━━━━━ Provided data ━━━━━

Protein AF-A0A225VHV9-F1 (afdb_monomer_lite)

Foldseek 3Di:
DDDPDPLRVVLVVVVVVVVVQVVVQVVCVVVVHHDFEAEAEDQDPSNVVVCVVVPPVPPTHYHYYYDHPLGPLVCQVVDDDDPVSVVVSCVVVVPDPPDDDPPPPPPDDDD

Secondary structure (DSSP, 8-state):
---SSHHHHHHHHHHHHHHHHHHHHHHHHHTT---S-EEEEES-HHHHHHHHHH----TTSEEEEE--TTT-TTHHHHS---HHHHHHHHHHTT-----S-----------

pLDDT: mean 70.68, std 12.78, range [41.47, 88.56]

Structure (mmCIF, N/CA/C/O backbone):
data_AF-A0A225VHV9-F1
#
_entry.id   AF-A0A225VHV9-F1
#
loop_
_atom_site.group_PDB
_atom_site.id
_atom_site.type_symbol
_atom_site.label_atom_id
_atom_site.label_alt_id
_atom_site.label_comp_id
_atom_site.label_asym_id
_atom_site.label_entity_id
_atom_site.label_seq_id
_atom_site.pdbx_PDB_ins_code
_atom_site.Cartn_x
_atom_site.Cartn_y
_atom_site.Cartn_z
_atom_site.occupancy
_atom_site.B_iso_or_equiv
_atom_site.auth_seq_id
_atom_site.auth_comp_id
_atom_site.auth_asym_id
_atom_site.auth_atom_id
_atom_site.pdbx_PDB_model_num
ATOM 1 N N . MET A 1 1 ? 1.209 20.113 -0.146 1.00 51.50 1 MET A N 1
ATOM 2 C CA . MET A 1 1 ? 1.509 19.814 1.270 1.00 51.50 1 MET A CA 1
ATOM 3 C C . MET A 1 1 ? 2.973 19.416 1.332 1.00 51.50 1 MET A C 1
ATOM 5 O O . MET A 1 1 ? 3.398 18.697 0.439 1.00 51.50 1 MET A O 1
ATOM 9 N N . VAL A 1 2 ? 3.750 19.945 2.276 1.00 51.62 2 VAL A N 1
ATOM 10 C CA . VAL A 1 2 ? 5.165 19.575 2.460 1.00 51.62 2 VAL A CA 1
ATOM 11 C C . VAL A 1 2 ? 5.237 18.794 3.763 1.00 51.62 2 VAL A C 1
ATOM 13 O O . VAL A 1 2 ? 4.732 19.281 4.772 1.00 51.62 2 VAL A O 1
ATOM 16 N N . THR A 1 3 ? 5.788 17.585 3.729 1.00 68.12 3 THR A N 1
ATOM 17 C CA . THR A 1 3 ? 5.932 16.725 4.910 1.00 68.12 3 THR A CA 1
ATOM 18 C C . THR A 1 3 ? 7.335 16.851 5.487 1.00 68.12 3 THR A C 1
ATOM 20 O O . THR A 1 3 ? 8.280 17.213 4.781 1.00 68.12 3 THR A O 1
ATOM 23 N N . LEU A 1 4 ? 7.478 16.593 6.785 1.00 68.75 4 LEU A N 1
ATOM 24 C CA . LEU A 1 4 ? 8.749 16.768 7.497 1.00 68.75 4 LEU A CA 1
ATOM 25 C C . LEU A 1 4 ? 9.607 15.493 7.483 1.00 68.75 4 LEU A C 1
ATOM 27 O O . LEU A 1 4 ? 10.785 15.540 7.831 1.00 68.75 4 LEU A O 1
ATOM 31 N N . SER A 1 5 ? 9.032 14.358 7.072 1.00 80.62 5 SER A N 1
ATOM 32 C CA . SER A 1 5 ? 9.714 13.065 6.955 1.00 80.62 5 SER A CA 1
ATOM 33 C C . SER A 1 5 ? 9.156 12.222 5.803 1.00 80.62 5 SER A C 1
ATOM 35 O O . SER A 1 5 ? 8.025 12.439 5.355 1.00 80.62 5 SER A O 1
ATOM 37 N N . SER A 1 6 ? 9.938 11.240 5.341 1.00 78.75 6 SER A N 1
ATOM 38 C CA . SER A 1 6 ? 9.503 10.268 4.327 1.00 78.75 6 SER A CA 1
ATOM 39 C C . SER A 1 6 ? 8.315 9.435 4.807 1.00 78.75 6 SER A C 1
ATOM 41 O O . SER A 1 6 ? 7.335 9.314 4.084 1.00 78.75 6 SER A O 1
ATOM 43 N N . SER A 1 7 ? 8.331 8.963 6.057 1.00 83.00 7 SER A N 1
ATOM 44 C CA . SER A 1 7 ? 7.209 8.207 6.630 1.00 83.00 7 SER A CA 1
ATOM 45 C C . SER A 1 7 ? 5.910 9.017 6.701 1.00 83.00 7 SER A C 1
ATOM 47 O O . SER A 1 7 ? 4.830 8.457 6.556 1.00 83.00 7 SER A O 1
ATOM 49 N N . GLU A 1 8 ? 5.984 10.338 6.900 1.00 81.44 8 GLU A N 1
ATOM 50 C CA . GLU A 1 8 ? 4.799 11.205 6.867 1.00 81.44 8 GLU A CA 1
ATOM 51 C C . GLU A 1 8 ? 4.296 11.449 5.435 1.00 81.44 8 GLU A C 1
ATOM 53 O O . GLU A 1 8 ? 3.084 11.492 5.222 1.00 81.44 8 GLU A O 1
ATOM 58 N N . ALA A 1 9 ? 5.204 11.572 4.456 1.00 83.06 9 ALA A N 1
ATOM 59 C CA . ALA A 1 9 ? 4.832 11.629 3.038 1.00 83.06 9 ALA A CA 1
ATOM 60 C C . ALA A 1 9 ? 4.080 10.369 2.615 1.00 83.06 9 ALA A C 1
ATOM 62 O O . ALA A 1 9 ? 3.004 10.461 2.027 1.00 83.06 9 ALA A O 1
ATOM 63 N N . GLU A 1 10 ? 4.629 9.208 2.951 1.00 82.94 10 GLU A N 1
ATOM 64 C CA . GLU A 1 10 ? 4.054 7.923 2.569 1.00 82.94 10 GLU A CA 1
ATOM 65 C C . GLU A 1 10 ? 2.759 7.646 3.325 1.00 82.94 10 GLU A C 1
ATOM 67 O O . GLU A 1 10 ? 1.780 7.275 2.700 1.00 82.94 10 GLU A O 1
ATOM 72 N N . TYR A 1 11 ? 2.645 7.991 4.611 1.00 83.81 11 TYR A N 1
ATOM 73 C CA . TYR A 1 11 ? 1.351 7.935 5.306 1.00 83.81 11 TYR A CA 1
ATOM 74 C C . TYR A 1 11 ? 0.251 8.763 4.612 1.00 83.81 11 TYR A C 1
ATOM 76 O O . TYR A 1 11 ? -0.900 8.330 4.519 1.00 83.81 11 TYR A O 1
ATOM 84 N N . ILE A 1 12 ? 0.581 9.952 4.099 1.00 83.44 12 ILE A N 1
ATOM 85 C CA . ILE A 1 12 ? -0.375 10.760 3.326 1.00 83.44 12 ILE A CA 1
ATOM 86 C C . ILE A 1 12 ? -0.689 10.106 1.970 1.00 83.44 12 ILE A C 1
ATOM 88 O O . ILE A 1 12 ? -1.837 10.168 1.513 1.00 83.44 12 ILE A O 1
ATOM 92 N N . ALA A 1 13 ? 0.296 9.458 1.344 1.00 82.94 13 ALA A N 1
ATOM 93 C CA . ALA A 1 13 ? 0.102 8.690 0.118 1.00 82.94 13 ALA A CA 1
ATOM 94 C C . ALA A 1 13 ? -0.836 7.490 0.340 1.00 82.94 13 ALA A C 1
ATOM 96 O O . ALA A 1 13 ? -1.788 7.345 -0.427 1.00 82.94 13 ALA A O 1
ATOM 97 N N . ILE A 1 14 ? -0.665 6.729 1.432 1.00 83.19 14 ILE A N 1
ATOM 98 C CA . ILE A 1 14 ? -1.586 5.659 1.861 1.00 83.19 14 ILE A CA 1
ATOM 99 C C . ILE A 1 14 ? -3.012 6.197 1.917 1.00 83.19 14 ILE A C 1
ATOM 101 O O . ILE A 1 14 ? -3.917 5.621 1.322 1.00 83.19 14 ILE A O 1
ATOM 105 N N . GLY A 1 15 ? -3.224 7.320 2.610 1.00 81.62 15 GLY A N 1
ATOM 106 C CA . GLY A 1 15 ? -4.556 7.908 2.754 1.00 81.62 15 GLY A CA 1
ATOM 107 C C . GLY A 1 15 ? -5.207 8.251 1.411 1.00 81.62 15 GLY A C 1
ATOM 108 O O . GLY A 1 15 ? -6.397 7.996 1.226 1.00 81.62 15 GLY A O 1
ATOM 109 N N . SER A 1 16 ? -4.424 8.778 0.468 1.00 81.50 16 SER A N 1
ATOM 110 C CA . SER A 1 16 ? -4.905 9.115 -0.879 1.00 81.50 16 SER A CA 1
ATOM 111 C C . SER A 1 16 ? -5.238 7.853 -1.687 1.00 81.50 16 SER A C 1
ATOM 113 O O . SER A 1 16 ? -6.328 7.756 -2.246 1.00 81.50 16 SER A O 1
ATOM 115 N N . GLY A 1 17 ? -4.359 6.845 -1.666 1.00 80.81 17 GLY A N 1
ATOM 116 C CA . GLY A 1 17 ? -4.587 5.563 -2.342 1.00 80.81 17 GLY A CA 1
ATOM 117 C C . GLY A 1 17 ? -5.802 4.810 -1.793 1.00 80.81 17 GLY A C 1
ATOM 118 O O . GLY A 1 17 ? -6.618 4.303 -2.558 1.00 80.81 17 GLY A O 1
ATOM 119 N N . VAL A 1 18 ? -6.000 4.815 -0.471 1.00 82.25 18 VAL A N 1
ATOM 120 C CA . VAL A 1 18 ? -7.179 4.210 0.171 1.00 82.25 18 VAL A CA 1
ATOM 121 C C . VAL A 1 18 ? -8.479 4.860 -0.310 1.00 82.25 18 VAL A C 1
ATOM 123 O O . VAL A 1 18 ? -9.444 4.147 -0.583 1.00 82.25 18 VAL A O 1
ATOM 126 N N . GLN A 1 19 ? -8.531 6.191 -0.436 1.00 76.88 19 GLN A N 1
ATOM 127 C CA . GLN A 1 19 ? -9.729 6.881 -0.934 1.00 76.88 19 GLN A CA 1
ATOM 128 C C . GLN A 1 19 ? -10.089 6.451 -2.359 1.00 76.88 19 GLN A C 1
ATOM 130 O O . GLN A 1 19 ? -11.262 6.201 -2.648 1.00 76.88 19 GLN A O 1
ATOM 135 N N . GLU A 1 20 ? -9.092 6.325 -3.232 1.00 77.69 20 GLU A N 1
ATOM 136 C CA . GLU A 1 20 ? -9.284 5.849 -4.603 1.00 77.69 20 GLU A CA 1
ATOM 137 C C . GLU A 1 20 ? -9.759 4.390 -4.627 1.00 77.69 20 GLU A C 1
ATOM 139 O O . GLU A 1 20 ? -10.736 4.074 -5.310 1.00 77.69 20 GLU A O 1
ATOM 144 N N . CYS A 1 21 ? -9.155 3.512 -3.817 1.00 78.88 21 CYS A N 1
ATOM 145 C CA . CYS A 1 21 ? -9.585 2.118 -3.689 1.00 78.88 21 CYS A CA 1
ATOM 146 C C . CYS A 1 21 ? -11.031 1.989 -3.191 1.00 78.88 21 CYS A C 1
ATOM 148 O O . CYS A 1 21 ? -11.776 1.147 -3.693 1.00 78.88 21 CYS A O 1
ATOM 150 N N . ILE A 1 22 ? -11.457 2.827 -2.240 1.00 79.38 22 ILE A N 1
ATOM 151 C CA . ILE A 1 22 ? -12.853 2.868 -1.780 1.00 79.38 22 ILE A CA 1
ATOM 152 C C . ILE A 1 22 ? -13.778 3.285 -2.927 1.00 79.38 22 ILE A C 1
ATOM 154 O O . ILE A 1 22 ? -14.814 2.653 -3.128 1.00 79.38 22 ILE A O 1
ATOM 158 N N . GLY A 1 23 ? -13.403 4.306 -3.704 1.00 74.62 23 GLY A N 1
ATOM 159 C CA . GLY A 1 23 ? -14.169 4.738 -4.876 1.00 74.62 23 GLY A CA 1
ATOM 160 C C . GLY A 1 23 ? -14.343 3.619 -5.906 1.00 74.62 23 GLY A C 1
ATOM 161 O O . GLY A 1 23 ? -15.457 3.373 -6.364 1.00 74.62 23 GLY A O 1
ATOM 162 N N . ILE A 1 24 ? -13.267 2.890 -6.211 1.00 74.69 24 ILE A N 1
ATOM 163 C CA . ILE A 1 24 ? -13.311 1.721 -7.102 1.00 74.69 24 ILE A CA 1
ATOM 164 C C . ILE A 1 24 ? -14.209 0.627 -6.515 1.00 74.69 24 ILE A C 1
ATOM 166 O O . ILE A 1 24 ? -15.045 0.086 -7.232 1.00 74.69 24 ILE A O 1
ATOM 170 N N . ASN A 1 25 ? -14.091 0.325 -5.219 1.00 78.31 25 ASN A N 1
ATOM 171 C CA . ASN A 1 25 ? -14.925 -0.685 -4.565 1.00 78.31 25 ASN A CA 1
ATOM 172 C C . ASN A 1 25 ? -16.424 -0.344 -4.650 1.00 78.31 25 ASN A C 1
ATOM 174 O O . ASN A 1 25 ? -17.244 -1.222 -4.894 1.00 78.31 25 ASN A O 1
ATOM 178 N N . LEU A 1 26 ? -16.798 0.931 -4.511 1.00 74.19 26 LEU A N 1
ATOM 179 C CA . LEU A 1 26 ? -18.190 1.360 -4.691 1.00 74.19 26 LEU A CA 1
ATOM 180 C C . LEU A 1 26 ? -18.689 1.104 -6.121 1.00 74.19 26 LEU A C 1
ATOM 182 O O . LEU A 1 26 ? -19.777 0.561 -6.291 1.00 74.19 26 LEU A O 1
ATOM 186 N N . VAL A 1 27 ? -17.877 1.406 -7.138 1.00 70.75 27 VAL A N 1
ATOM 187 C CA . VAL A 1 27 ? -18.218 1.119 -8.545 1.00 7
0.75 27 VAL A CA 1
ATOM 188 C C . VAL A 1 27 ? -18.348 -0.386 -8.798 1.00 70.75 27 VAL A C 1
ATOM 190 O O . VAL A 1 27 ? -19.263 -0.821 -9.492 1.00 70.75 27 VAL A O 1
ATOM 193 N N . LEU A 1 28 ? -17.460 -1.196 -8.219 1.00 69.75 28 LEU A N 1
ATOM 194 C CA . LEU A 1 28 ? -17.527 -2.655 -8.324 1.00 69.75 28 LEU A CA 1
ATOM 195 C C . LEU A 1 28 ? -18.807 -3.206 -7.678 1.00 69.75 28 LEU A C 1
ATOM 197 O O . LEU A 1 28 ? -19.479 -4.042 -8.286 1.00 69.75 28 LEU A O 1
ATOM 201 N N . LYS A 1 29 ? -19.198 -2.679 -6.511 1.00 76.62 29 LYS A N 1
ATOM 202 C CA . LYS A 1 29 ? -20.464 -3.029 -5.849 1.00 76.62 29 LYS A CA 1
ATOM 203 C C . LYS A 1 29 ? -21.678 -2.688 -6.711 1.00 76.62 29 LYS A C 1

━━━━━

Work request. As the answer, set down only the lines from the data above between the one holding "ATOM 3 C C ." and the one holding "ATOM 11 C C", inclusive, exactly as they read.

Result of the task.
ATOM 3 C C . MET A 1 1 ? 2.973 19.416 1.332 1.00 51.50 1 MET A C 1
ATOM 5 O O . MET A 1 1 ? 3.398 18.697 0.439 1.00 51.50 1 MET A O 1
ATOM 9 N N . VAL A 1 2 ? 3.750 19.945 2.276 1.00 51.62 2 VAL A N 1
ATOM 10 C CA . VAL A 1 2 ? 5.165 19.575 2.460 1.00 51.62 2 VAL A CA 1
ATOM 11 C C . VAL A 1 2 ? 5.237 18.794 3.763 1.00 51.62 2 VAL A C 1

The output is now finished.